Find the line with "ATOM 294 C CA" in the entries below, then reproduce it and every line after it down to and including the line with "ATOM 353 O O", exactly.

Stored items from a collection

Segment Open

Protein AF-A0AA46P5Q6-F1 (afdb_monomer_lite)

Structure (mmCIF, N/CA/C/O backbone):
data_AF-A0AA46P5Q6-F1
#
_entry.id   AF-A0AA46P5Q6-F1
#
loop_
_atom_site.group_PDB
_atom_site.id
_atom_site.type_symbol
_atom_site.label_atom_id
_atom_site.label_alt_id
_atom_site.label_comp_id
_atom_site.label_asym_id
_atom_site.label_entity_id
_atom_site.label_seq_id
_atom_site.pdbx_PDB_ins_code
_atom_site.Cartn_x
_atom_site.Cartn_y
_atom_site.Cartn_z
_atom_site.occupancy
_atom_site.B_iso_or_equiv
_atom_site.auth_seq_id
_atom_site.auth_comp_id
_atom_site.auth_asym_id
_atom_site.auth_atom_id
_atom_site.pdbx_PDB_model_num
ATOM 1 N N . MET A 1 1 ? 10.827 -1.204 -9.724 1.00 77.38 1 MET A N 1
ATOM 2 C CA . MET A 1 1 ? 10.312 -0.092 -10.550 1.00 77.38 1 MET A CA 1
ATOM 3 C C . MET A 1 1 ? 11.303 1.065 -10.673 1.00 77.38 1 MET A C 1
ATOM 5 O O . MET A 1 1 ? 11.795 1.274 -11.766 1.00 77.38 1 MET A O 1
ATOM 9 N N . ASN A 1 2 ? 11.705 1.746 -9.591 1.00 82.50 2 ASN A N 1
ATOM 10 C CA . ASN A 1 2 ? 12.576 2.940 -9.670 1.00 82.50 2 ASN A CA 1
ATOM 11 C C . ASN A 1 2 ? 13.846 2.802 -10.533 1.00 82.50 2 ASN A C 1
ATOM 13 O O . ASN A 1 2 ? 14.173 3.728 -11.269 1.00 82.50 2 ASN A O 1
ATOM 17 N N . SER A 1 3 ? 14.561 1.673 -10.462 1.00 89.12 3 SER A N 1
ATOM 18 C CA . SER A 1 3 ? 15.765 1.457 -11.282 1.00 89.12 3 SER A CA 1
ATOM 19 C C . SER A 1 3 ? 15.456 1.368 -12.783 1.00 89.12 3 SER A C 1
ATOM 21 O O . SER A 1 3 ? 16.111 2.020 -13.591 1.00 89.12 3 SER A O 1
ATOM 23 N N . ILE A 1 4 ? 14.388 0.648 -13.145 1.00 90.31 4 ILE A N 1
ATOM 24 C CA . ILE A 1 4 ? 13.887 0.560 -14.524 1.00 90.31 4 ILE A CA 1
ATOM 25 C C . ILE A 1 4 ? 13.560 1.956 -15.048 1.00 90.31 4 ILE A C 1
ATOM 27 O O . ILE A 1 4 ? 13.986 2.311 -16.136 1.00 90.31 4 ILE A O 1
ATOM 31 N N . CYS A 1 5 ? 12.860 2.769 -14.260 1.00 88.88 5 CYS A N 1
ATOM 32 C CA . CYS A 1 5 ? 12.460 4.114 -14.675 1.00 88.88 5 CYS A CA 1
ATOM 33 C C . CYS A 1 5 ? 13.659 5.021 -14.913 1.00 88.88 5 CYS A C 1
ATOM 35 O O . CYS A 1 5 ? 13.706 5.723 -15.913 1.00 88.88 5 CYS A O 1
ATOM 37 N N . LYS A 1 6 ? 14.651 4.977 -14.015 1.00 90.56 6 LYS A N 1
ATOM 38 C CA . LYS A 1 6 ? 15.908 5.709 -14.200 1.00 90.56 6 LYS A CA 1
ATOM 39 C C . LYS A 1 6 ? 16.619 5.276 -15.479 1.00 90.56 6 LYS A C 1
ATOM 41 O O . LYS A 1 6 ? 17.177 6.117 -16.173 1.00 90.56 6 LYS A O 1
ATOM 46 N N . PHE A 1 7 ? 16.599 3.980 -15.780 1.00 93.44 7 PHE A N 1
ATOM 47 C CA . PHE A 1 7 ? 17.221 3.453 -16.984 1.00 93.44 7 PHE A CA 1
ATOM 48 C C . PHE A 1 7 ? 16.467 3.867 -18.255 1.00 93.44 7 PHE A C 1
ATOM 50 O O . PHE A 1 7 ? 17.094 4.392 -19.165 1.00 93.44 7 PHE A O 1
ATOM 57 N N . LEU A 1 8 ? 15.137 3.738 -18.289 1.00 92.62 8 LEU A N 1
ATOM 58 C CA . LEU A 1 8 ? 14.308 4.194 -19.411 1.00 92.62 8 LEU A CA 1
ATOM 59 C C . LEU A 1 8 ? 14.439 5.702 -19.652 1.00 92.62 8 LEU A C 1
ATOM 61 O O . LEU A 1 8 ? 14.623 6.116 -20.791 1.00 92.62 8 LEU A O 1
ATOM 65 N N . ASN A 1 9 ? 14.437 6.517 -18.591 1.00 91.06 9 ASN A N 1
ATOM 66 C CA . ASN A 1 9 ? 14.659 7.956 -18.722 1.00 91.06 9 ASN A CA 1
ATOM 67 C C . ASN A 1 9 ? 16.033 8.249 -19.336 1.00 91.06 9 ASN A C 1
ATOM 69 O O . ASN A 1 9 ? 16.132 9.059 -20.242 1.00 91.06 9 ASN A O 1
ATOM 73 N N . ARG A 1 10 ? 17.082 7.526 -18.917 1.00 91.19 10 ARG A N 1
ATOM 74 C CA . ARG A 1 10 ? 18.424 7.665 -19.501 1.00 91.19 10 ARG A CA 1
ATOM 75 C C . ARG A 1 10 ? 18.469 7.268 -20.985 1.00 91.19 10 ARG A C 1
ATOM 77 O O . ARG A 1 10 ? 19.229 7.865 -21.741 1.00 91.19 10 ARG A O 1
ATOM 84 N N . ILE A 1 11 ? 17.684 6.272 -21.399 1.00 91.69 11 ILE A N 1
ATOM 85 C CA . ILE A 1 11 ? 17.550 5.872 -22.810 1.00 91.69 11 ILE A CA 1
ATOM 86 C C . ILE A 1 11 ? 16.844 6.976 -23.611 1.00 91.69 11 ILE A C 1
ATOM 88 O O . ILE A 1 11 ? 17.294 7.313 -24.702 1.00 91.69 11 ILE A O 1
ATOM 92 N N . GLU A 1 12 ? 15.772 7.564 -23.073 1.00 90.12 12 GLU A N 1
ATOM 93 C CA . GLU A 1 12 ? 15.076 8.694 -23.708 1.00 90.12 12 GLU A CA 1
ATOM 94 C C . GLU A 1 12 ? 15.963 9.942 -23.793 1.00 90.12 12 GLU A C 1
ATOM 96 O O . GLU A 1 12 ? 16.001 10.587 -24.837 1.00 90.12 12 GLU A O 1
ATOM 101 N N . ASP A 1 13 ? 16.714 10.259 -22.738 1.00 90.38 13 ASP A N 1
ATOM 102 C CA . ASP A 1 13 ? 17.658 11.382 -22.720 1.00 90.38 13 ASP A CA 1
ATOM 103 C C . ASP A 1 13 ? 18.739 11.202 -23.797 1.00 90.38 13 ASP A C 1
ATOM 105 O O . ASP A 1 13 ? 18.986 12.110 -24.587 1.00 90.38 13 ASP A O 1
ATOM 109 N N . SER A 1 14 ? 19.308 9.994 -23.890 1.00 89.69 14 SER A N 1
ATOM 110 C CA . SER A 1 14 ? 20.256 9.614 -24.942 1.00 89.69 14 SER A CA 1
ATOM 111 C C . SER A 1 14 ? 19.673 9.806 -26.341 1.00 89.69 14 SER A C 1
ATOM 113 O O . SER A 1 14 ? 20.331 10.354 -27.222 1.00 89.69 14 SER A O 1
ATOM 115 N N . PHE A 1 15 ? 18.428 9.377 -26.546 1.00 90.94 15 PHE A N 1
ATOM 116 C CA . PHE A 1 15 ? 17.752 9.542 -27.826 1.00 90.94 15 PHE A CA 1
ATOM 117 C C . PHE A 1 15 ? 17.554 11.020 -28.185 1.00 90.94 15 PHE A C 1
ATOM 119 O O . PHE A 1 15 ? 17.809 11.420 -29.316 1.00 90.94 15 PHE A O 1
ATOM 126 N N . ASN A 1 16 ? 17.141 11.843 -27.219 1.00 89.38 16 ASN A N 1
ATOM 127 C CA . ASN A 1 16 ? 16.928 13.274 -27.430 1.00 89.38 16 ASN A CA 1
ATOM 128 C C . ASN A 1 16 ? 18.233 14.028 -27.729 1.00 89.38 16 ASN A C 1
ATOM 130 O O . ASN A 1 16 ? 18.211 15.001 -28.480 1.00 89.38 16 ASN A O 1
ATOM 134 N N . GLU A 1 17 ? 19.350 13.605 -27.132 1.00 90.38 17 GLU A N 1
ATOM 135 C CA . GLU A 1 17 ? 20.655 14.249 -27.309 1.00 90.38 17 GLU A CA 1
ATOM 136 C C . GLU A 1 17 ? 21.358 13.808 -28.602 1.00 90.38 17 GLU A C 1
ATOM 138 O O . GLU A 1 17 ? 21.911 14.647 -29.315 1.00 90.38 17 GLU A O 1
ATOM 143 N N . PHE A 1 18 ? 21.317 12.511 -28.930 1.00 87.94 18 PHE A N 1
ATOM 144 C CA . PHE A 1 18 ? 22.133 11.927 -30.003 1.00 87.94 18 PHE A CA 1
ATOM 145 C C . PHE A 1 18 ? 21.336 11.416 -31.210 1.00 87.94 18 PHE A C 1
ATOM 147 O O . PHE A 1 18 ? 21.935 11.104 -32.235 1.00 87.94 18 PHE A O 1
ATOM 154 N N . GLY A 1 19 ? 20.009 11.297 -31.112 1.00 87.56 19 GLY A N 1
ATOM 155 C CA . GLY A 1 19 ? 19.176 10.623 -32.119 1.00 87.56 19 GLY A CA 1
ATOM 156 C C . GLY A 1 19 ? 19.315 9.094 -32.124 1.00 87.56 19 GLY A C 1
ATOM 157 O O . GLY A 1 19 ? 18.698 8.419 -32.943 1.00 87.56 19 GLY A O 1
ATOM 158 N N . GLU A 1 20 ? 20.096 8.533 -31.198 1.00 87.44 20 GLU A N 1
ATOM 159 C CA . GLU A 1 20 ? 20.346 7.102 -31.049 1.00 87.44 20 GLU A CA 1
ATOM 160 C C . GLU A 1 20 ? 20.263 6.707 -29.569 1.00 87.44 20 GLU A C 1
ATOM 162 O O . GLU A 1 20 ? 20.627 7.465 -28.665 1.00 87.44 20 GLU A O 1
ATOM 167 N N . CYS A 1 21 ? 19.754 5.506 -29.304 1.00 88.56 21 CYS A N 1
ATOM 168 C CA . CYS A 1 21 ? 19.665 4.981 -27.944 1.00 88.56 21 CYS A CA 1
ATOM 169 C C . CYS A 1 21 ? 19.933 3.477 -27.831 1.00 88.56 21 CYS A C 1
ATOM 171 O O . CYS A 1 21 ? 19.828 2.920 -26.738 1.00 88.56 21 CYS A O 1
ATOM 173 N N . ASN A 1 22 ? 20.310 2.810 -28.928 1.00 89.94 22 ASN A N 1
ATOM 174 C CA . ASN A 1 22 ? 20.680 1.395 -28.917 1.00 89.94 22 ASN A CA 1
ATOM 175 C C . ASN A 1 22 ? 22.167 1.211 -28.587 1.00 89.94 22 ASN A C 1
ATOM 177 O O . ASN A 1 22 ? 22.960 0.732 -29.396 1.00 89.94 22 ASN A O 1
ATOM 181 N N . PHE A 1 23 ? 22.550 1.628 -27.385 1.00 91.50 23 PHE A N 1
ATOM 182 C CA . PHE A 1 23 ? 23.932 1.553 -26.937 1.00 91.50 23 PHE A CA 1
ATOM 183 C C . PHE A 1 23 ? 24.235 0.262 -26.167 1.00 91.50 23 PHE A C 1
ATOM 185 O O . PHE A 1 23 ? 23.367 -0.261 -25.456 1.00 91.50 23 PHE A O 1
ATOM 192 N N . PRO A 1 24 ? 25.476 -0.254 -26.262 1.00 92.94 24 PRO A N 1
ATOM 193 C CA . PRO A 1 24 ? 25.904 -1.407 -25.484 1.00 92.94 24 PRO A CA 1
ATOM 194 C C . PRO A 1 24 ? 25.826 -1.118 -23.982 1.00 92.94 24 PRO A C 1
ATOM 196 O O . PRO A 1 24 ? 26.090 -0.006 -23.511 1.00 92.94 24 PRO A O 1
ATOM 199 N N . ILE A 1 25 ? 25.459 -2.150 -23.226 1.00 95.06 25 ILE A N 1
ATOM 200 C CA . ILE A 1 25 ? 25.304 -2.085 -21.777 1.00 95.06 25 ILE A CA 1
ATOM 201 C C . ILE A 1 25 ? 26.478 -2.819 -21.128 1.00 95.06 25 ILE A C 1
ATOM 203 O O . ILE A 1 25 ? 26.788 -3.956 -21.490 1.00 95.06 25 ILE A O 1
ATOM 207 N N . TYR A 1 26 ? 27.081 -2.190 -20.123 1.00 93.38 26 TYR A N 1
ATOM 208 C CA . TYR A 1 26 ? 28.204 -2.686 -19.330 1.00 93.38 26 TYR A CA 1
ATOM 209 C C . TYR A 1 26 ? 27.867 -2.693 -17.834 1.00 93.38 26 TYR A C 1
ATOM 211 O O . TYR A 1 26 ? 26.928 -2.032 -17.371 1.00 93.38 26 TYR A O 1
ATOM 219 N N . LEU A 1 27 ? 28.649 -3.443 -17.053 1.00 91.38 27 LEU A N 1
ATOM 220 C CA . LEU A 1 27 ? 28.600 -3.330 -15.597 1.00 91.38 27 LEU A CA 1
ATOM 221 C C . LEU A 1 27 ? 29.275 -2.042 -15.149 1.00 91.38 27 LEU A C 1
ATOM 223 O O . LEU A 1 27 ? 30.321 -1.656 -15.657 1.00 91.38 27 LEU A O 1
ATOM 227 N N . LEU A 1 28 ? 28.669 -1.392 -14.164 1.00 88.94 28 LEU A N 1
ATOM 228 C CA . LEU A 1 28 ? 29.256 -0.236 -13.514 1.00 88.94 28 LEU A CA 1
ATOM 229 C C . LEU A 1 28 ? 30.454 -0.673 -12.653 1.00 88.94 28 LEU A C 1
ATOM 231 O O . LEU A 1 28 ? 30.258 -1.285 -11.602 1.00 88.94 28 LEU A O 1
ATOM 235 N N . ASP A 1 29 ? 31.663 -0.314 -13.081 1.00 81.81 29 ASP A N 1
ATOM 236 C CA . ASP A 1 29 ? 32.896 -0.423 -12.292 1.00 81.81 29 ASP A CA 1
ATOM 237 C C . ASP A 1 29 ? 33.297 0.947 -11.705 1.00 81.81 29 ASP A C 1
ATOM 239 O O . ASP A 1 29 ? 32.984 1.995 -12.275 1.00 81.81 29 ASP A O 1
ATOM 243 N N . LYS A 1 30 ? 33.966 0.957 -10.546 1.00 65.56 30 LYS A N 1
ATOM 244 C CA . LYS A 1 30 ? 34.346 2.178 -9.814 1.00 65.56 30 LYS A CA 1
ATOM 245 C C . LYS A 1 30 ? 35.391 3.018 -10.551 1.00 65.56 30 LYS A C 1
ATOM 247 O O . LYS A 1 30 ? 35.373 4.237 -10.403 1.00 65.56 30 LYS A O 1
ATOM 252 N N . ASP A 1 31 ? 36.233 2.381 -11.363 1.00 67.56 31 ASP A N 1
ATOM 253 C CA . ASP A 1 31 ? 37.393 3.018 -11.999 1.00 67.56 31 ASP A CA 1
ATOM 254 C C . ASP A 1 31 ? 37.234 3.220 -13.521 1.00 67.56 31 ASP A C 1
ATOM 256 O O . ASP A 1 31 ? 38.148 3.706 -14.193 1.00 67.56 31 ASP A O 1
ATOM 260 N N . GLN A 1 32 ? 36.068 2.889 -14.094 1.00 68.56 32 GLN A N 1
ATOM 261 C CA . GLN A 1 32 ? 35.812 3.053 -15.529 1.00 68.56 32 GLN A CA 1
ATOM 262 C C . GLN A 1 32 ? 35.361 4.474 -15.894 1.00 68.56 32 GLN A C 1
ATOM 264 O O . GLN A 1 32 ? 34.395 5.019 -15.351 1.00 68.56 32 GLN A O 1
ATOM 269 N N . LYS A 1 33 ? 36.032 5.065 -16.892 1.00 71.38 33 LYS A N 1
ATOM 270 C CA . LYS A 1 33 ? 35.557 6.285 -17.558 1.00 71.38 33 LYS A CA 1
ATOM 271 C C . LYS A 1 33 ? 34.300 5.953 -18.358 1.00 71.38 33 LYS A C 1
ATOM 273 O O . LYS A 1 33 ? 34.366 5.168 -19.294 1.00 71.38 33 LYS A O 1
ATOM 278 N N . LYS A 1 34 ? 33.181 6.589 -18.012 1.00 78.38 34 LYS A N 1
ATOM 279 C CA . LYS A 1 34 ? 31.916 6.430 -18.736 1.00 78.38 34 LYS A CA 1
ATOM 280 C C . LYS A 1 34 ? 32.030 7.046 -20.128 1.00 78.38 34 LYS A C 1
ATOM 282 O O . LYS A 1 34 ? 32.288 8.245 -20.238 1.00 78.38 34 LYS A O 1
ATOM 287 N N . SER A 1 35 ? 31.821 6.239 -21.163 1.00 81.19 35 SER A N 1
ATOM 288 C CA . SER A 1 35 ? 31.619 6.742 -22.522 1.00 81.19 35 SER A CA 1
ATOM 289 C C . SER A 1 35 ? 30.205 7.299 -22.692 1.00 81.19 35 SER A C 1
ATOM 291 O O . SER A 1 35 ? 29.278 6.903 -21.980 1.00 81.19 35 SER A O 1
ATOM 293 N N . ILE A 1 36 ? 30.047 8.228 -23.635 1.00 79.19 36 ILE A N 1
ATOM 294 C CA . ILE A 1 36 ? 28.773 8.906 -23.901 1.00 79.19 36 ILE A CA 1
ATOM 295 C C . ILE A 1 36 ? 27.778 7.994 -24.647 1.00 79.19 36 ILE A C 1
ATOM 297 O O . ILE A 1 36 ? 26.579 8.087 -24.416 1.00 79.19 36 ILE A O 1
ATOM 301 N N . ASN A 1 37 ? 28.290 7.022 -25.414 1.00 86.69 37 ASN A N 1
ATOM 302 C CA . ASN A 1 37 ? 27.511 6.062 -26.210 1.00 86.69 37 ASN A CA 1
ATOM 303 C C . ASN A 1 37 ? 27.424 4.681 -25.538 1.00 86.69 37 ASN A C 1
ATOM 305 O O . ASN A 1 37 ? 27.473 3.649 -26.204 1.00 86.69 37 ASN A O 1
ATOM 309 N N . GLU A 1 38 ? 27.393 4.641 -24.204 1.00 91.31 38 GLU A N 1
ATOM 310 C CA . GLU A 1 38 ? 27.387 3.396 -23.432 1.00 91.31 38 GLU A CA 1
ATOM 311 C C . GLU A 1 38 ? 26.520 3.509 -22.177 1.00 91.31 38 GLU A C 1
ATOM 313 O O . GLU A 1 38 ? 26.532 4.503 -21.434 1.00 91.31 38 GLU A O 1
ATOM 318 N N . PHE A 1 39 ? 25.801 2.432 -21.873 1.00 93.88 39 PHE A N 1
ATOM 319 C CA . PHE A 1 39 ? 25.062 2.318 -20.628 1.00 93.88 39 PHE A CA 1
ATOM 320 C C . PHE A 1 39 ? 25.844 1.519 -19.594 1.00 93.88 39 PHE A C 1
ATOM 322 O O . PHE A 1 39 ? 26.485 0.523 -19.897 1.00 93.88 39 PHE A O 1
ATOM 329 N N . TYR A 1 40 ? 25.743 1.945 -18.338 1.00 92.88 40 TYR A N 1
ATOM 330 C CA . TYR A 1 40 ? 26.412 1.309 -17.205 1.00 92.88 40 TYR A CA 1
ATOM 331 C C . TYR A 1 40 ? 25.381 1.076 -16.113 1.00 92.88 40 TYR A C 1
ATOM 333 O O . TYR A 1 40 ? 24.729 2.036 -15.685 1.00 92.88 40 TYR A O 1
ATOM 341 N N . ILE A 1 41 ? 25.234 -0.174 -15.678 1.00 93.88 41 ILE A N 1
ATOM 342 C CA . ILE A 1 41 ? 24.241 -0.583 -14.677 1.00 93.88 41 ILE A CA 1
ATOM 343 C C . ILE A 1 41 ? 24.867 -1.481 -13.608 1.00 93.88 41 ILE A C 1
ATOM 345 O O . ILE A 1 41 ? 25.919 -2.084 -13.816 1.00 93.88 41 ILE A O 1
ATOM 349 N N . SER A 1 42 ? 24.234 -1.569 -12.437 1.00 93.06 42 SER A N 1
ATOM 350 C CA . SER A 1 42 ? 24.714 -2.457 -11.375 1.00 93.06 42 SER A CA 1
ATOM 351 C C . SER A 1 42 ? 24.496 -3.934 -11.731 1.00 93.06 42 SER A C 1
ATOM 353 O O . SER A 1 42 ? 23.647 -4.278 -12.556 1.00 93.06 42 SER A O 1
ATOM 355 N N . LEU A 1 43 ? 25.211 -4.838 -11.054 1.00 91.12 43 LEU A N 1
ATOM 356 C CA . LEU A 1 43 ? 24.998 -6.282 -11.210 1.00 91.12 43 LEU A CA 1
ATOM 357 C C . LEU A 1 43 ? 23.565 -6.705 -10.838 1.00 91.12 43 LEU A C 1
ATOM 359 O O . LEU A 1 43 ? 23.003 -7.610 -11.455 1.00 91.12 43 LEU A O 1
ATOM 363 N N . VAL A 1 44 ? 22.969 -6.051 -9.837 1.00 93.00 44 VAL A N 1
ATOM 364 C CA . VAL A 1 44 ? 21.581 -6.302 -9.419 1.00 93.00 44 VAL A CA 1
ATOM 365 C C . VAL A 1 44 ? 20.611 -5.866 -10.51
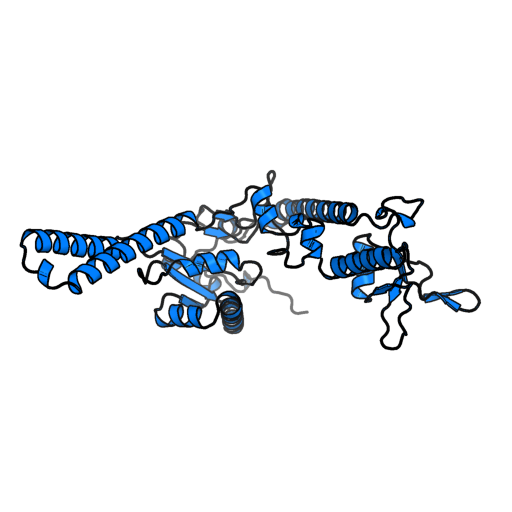6 1.00 93.00 44 VAL A C 1
ATOM 367 O O . VAL A 1 44 ? 19.717 -6.629 -10.879 1.00 93.00 44 VAL A O 1
ATOM 370 N N . ASP A 1 45 ? 20.824 -4.686 -11.098 1.00 94.56 45 ASP A N 1
ATOM 371 C CA . ASP A 1 45 ? 19.993 -4.180 -12.194 1.00 94.56 45 ASP A CA 1
ATOM 372 C C . ASP A 1 45 ? 20.115 -5.047 -13.442 1.00 94.56 45 ASP A C 1
ATOM 374 O O . ASP A 1 45 ? 19.100 -5.394 -14.028 1.00 94.56 45 ASP A O 1
ATOM 378 N N . SER A 1 46 ? 21.323 -5.490 -13.800 1.00 93.31 46 SER A N 1
ATOM 379 C CA . SER A 1 46 ? 21.534 -6.415 -14.922 1.00 93.31 46 SER A CA 1
ATOM 380 C C . SER A 1 46 ? 20.704 -7.695 -14.777 1.00 93.31 46 SER A C 1
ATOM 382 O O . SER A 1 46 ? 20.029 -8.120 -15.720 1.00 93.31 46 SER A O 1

Segment Closed

**WRITTEN REPLY**
ATOM 294 C CA . ILE A 1 36 ? 28.773 8.906 -23.901 1.00 79.19 36 ILE A CA 1
ATOM 295 C C . ILE A 1 36 ? 27.778 7.994 -24.647 1.00 79.19 36 ILE A C 1
ATOM 297 O O . ILE A 1 36 ? 26.579 8.087 -24.416 1.00 79.19 36 ILE A O 1
ATOM 301 N N . ASN A 1 37 ? 28.290 7.022 -25.414 1.00 86.69 37 ASN A N 1
ATOM 302 C CA . ASN A 1 37 ? 27.511 6.062 -26.210 1.00 86.69 37 ASN A CA 1
ATOM 303 C C . ASN A 1 37 ? 27.424 4.681 -25.538 1.00 86.69 37 ASN A C 1
ATOM 305 O O . ASN A 1 37 ? 27.473 3.649 -26.204 1.00 86.69 37 ASN A O 1
ATOM 309 N N . GLU A 1 38 ? 27.393 4.641 -24.204 1.00 91.31 38 GLU A N 1
ATOM 310 C CA . GLU A 1 38 ? 27.387 3.396 -23.432 1.00 91.31 38 GLU A CA 1
ATOM 311 C C . GLU A 1 38 ? 26.520 3.509 -22.177 1.00 91.31 38 GLU A C 1
ATOM 313 O O . GLU A 1 38 ? 26.532 4.503 -21.434 1.00 91.31 38 GLU A O 1
ATOM 318 N N . PHE A 1 39 ? 25.801 2.432 -21.873 1.00 93.88 39 PHE A N 1
ATOM 319 C CA . PHE A 1 39 ? 25.062 2.318 -20.628 1.00 93.88 39 PHE A CA 1
ATOM 320 C C . PHE A 1 39 ? 25.844 1.519 -19.594 1.00 93.88 39 PHE A C 1
ATOM 322 O O . PHE A 1 39 ? 26.485 0.523 -19.897 1.00 93.88 39 PHE A O 1
ATOM 329 N N . TYR A 1 40 ? 25.743 1.945 -18.338 1.00 92.88 40 TYR A N 1
ATOM 330 C CA . TYR A 1 40 ? 26.412 1.309 -17.205 1.00 92.88 40 TYR A CA 1
ATOM 331 C C . TYR A 1 40 ? 25.381 1.076 -16.113 1.00 92.88 40 TYR A C 1
ATOM 333 O O . TYR A 1 40 ? 24.729 2.036 -15.685 1.00 92.88 40 TYR A O 1
ATOM 341 N N . ILE A 1 41 ? 25.234 -0.174 -15.678 1.00 93.88 41 ILE A N 1
ATOM 342 C CA . ILE A 1 41 ? 24.241 -0.583 -14.677 1.00 93.88 41 ILE A CA 1
ATOM 343 C C . ILE A 1 41 ? 24.867 -1.481 -13.608 1.00 93.88 41 ILE A C 1
ATOM 345 O O . ILE A 1 41 ? 25.919 -2.084 -13.816 1.00 93.88 41 ILE A O 1
ATOM 349 N N . SER A 1 42 ? 24.234 -1.569 -12.437 1.00 93.06 42 SER A N 1
ATOM 350 C CA . SER A 1 42 ? 24.714 -2.457 -11.375 1.00 93.06 42 SER A CA 1
ATOM 351 C C . SER A 1 42 ? 24.496 -3.934 -11.731 1.00 93.06 42 SER A C 1
ATOM 353 O O . SER A 1 42 ? 23.647 -4.278 -12.556 1.00 93.06 42 SER A O 1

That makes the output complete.